*** Begin section ***

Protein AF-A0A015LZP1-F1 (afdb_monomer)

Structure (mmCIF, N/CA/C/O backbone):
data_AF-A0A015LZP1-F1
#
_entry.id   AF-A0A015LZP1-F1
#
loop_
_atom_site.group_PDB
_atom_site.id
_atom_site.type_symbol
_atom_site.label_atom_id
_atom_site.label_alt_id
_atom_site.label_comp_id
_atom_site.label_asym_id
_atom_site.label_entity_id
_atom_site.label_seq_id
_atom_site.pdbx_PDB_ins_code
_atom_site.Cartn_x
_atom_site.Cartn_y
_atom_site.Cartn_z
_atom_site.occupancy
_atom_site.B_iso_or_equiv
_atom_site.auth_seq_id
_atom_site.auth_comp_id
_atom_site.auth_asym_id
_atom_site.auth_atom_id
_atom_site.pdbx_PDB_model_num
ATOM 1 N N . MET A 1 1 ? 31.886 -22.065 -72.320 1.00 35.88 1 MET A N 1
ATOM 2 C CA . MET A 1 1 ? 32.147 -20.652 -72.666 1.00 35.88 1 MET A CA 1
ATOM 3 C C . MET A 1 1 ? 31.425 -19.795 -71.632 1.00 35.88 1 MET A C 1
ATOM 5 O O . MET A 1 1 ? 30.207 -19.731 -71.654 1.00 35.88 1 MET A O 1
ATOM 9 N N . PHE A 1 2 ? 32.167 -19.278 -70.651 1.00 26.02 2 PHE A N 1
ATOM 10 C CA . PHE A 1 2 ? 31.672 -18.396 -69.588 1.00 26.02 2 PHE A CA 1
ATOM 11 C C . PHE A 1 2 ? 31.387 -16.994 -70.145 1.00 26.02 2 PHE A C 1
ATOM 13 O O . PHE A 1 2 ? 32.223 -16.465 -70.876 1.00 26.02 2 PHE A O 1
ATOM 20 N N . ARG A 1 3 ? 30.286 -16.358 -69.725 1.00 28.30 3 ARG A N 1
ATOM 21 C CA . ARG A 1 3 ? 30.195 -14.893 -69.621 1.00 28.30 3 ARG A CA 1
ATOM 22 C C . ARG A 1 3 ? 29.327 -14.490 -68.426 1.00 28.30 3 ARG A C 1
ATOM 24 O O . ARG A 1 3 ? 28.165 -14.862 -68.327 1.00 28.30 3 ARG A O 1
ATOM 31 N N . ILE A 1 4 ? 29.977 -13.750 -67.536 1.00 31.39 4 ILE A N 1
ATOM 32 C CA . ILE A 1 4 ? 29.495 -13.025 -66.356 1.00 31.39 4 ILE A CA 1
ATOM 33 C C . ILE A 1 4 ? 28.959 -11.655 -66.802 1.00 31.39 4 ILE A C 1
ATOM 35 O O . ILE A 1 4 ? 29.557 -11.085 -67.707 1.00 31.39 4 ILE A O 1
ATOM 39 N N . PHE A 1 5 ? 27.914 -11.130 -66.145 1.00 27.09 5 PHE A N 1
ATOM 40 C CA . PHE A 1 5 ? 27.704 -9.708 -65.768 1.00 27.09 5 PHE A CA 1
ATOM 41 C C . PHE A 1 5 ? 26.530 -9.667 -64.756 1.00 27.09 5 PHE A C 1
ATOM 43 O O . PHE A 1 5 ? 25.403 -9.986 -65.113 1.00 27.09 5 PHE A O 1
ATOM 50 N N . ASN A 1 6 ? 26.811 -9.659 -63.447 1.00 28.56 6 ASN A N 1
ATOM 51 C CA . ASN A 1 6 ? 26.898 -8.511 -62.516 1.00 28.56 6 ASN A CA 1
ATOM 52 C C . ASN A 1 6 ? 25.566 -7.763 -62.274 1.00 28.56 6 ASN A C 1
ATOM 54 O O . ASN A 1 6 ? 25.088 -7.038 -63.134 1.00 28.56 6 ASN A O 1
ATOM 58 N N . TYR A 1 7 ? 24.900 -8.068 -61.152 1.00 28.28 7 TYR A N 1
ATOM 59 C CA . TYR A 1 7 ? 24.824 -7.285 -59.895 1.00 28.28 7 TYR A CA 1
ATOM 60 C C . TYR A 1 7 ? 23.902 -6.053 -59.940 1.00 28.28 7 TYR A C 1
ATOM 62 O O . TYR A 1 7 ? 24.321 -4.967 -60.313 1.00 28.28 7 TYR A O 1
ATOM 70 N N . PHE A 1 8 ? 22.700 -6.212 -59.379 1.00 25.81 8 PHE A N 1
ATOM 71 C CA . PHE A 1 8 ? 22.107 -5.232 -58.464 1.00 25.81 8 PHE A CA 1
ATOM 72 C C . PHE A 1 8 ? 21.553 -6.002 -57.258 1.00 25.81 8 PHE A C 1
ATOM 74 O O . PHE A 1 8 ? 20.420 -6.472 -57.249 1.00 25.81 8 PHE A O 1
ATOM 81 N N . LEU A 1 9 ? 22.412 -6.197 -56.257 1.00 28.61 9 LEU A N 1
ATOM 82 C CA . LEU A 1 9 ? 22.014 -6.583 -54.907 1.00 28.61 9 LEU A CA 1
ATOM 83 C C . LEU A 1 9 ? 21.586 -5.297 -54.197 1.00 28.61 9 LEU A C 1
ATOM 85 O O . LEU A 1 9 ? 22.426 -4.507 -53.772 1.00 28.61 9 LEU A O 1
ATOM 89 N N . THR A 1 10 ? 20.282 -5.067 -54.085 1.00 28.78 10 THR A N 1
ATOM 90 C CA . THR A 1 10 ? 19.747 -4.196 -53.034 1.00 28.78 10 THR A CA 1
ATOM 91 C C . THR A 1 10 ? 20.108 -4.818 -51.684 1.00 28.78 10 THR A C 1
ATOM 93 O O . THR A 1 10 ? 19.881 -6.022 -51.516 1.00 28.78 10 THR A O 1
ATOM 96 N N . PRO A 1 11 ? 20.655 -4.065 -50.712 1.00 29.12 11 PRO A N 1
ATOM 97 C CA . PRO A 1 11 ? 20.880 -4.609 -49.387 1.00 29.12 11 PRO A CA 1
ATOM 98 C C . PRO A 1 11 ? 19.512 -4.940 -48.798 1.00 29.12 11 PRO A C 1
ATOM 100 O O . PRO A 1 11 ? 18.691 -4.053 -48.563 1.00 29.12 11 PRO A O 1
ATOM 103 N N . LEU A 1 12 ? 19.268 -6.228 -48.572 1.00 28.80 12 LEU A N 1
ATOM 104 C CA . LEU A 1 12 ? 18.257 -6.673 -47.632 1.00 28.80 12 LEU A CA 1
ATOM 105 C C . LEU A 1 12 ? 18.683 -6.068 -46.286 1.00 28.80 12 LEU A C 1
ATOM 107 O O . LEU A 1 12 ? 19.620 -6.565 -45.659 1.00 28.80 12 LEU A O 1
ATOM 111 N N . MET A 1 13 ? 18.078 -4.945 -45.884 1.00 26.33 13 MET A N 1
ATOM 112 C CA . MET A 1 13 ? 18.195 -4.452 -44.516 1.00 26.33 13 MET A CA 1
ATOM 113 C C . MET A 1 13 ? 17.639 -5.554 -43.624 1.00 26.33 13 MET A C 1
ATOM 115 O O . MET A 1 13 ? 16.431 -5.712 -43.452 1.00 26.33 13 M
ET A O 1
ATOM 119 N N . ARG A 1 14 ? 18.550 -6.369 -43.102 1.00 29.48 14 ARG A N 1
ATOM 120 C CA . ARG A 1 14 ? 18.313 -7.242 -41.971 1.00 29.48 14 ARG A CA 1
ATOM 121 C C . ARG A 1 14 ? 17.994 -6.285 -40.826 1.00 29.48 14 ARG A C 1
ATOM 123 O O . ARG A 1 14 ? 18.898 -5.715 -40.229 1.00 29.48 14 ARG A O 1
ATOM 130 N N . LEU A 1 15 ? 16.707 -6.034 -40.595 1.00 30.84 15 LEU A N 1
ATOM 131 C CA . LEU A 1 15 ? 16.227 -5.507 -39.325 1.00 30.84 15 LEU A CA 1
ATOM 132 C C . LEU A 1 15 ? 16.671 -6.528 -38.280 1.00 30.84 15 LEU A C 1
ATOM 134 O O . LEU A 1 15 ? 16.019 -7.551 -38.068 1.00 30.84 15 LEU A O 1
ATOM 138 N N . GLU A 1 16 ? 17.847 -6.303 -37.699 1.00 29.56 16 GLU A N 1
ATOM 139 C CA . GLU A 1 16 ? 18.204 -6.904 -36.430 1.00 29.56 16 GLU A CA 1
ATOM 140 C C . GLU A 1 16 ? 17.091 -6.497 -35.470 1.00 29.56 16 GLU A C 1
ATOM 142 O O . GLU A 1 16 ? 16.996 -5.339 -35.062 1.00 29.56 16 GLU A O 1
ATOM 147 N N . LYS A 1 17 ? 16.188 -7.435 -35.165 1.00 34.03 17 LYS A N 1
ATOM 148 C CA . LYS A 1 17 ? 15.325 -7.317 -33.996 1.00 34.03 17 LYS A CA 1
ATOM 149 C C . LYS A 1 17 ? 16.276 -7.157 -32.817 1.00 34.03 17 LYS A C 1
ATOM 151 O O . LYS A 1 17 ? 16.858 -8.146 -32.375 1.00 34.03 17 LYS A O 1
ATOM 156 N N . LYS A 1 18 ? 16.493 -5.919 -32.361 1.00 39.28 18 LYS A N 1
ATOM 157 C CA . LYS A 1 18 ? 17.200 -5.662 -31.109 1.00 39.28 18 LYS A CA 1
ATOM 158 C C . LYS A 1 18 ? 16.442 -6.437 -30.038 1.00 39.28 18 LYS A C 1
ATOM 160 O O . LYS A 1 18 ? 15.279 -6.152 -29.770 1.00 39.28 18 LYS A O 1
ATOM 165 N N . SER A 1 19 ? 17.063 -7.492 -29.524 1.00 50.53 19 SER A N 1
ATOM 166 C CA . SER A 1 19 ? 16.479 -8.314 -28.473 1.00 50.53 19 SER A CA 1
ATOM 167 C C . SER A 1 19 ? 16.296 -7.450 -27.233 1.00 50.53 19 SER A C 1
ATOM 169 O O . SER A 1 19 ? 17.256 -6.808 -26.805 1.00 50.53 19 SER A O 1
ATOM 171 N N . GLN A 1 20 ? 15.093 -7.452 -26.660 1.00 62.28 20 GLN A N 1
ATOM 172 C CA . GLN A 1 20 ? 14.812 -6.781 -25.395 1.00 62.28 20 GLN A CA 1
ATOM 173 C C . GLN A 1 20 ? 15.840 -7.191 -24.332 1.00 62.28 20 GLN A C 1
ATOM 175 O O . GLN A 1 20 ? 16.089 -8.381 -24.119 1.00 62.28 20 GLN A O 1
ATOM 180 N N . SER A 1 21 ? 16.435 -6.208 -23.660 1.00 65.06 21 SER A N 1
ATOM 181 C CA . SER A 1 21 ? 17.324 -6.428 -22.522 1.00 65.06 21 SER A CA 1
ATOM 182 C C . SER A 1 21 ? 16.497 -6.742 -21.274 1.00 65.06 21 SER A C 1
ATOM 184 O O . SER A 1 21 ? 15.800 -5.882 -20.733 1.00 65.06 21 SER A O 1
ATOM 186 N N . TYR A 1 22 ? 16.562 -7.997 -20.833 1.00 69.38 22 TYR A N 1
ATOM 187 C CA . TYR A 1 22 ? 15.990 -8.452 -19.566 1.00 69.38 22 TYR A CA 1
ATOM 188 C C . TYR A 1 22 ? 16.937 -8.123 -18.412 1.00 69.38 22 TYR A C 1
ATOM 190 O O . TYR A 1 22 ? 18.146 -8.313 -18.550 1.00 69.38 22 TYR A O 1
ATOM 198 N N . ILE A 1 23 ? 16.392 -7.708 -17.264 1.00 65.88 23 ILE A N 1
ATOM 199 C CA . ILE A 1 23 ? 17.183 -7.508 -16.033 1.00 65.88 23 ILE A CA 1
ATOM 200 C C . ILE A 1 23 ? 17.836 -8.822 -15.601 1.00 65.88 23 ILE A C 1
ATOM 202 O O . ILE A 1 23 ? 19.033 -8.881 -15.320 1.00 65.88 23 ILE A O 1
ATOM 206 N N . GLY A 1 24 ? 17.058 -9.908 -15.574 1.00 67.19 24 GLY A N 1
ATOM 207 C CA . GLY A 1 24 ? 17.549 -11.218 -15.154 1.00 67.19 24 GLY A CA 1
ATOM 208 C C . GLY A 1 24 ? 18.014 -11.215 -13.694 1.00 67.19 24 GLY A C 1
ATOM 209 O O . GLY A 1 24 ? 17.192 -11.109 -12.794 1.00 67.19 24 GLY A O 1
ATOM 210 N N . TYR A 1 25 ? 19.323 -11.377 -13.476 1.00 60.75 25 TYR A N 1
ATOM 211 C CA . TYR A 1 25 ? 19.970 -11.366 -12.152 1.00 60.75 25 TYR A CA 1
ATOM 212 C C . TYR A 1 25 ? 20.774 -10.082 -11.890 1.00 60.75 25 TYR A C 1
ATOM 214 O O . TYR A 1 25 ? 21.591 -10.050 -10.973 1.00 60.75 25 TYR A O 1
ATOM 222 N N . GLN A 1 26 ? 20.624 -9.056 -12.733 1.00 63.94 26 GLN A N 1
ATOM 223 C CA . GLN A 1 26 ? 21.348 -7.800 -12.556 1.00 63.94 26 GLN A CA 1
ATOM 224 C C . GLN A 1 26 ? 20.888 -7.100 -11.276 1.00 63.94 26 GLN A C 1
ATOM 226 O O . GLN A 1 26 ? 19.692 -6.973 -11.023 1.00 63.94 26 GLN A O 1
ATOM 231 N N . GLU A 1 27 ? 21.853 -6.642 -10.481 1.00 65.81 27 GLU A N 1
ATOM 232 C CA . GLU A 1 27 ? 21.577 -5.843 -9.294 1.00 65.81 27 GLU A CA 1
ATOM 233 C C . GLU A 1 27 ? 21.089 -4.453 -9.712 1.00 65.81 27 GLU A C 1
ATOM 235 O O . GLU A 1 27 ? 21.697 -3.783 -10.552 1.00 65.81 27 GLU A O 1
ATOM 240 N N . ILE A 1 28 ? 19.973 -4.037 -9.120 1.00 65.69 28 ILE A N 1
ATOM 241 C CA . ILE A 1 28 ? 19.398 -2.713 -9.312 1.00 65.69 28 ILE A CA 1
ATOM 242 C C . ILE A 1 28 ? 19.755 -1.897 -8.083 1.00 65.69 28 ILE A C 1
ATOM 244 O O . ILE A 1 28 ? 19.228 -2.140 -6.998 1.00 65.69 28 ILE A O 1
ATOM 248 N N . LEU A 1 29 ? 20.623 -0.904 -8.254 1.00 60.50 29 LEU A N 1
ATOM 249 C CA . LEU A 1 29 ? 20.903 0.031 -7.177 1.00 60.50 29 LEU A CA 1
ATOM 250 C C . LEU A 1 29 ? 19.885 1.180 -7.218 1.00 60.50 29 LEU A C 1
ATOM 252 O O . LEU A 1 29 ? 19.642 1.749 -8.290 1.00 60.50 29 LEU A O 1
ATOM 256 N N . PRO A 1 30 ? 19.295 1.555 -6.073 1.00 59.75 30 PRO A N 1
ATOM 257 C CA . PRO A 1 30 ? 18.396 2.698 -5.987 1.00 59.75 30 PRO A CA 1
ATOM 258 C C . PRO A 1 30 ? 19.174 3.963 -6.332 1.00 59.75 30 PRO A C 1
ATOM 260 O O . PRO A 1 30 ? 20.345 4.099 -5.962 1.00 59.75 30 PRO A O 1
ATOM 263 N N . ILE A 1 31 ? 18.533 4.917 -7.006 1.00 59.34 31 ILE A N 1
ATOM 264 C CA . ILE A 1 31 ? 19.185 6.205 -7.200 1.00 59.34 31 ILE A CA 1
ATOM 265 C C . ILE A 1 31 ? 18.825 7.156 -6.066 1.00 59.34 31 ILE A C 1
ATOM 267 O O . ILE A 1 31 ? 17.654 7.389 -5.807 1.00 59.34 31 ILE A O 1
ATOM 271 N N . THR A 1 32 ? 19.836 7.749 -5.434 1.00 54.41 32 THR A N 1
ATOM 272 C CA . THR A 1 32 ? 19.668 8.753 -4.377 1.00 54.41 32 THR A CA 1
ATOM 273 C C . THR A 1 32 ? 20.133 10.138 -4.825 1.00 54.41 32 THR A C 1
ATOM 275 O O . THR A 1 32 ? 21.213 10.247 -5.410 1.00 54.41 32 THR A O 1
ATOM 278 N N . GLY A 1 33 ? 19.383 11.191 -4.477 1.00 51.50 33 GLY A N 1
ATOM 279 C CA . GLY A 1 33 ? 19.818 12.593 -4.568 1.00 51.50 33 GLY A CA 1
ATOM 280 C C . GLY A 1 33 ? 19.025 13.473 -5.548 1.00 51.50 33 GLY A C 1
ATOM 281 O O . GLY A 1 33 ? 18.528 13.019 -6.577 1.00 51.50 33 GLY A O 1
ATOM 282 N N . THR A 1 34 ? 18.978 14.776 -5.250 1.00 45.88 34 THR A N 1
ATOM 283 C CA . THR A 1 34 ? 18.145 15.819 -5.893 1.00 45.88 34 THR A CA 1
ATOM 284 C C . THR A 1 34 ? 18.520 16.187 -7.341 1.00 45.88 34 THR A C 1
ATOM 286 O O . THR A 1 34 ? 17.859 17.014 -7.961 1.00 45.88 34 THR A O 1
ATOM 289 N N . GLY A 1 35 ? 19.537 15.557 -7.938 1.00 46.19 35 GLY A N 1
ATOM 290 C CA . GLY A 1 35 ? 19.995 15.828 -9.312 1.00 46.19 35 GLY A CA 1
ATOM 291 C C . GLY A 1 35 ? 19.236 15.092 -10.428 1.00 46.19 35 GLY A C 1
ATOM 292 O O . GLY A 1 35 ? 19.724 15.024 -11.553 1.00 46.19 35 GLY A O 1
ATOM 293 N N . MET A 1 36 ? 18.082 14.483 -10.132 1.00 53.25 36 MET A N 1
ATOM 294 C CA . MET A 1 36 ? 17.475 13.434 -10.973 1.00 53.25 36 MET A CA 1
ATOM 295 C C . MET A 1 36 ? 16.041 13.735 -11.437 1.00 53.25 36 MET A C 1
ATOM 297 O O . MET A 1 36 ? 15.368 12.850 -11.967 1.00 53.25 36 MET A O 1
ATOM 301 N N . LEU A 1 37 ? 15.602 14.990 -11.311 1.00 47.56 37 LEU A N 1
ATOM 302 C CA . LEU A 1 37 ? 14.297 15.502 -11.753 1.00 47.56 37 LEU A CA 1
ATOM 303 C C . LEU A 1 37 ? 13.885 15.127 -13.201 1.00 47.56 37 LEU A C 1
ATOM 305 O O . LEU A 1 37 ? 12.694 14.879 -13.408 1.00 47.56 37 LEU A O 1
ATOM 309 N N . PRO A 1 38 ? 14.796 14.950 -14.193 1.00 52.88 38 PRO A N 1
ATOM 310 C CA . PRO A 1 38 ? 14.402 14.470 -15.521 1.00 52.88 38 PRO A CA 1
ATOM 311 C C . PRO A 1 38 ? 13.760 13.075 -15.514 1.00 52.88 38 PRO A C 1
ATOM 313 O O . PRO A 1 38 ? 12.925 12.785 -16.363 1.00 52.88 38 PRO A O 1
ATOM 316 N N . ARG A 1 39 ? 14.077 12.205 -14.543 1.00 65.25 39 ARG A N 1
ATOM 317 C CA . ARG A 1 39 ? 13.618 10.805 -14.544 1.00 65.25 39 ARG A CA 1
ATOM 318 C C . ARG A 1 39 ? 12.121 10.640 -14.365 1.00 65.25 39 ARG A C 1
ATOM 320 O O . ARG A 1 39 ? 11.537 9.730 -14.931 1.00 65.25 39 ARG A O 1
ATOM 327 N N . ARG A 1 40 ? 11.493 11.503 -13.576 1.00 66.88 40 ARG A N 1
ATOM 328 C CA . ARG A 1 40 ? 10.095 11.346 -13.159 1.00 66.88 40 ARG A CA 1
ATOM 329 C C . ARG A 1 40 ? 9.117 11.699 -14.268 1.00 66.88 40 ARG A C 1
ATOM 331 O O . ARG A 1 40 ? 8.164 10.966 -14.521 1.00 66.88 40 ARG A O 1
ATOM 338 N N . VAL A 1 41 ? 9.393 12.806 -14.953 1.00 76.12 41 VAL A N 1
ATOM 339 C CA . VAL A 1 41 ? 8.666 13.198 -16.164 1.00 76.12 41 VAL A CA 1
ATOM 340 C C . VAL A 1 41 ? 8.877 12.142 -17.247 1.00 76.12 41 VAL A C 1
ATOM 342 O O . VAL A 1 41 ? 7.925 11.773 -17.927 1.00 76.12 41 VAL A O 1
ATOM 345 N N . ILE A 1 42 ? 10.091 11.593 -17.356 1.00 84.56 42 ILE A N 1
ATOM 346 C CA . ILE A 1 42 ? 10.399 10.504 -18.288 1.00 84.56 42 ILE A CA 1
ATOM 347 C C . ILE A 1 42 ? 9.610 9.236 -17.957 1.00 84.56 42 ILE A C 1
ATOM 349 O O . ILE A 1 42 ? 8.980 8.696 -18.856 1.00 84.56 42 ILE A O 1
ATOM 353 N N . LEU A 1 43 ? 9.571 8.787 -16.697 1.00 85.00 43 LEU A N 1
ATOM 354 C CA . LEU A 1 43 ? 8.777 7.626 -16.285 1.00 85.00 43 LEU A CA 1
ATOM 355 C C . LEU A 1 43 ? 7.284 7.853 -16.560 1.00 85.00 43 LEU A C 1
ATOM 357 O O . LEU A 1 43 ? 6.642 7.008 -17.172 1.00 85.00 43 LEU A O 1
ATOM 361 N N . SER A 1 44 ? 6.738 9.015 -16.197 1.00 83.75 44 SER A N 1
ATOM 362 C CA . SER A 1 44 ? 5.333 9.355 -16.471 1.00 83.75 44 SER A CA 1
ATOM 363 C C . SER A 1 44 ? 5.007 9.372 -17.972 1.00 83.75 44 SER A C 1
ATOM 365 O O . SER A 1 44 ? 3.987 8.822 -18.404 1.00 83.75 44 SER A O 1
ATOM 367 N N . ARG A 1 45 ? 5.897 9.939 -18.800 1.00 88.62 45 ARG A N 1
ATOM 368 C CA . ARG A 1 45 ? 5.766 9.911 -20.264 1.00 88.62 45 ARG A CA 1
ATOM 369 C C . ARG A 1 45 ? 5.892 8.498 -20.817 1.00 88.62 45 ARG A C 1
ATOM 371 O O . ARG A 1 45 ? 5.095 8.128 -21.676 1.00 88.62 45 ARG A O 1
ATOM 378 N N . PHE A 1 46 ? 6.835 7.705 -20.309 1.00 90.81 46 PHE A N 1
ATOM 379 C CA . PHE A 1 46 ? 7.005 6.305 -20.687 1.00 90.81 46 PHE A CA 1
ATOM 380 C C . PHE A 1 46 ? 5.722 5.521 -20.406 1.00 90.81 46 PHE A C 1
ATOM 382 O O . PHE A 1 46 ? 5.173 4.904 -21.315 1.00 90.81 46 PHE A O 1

*** End section ***

Try it: In the listing above, locate the line containing "ATOM 303 C C" and the line containing "ATOM 347 C C". Extract those two lines and every line between them, exactly as written, and only those.

Exercise solution:
ATOM 303 C C . LEU A 1 37 ? 13.885 15.127 -13.201 1.00 47.56 37 LEU A C 1
ATOM 305 O O . LEU A 1 37 ? 12.694 14.879 -13.408 1.00 47.56 37 LEU A O 1
ATOM 309 N N . PRO A 1 38 ? 14.796 14.950 -14.193 1.00 52.88 38 PRO A N 1
ATOM 310 C CA . PRO A 1 38 ? 14.402 14.470 -15.521 1.00 52.88 38 PRO A CA 1
ATOM 311 C C . PRO A 1 38 ? 13.760 13.075 -15.514 1.00 52.88 38 PRO A C 1
ATOM 313 O O . PRO A 1 38 ? 12.925 12.785 -16.363 1.00 52.88 38 PRO A O 1
ATOM 316 N N . ARG A 1 39 ? 14.077 12.205 -14.543 1.00 65.25 39 ARG A N 1
ATOM 317 C CA . ARG A 1 39 ? 13.618 10.805 -14.544 1.00 65.25 39 ARG A CA 1
ATOM 318 C C . ARG A 1 39 ? 12.121 10.640 -14.365 1.00 65.25 39 ARG A C 1
ATOM 320 O O . ARG A 1 39 ? 11.537 9.730 -14.931 1.00 65.25 39 ARG A O 1
ATOM 327 N N . ARG A 1 40 ? 11.493 11.503 -13.576 1.00 66.88 40 ARG A N 1
ATOM 328 C CA . ARG A 1 40 ? 10.095 11.346 -13.159 1.00 66.88 40 ARG A CA 1
ATOM 329 C C . ARG A 1 40 ? 9.117 11.699 -14.268 1.00 66.88 40 ARG A C 1
ATOM 331 O O . ARG A 1 40 ? 8.164 10.966 -14.521 1.00 66.88 40 ARG A O 1
ATOM 338 N N . VAL A 1 41 ? 9.393 12.806 -14.953 1.00 76.12 41 VAL A N 1
ATOM 339 C CA . VAL A 1 41 ? 8.666 13.198 -16.164 1.00 76.12 41 VAL A CA 1
ATOM 340 C C . VAL A 1 41 ? 8.877 12.142 -17.247 1.00 76.12 41 VAL A C 1
ATOM 342 O O . VAL A 1 41 ? 7.925 11.773 -17.927 1.00 76.12 41 VAL A O 1
ATOM 345 N N . ILE A 1 42 ? 10.091 11.593 -17.356 1.00 84.56 42 ILE A N 1
ATOM 346 C CA . ILE A 1 42 ? 10.399 10.504 -18.288 1.00 84.56 42 ILE A CA 1
ATOM 347 C C . ILE A 1 42 ? 9.610 9.236 -17.957 1.00 84.56 42 ILE A C 1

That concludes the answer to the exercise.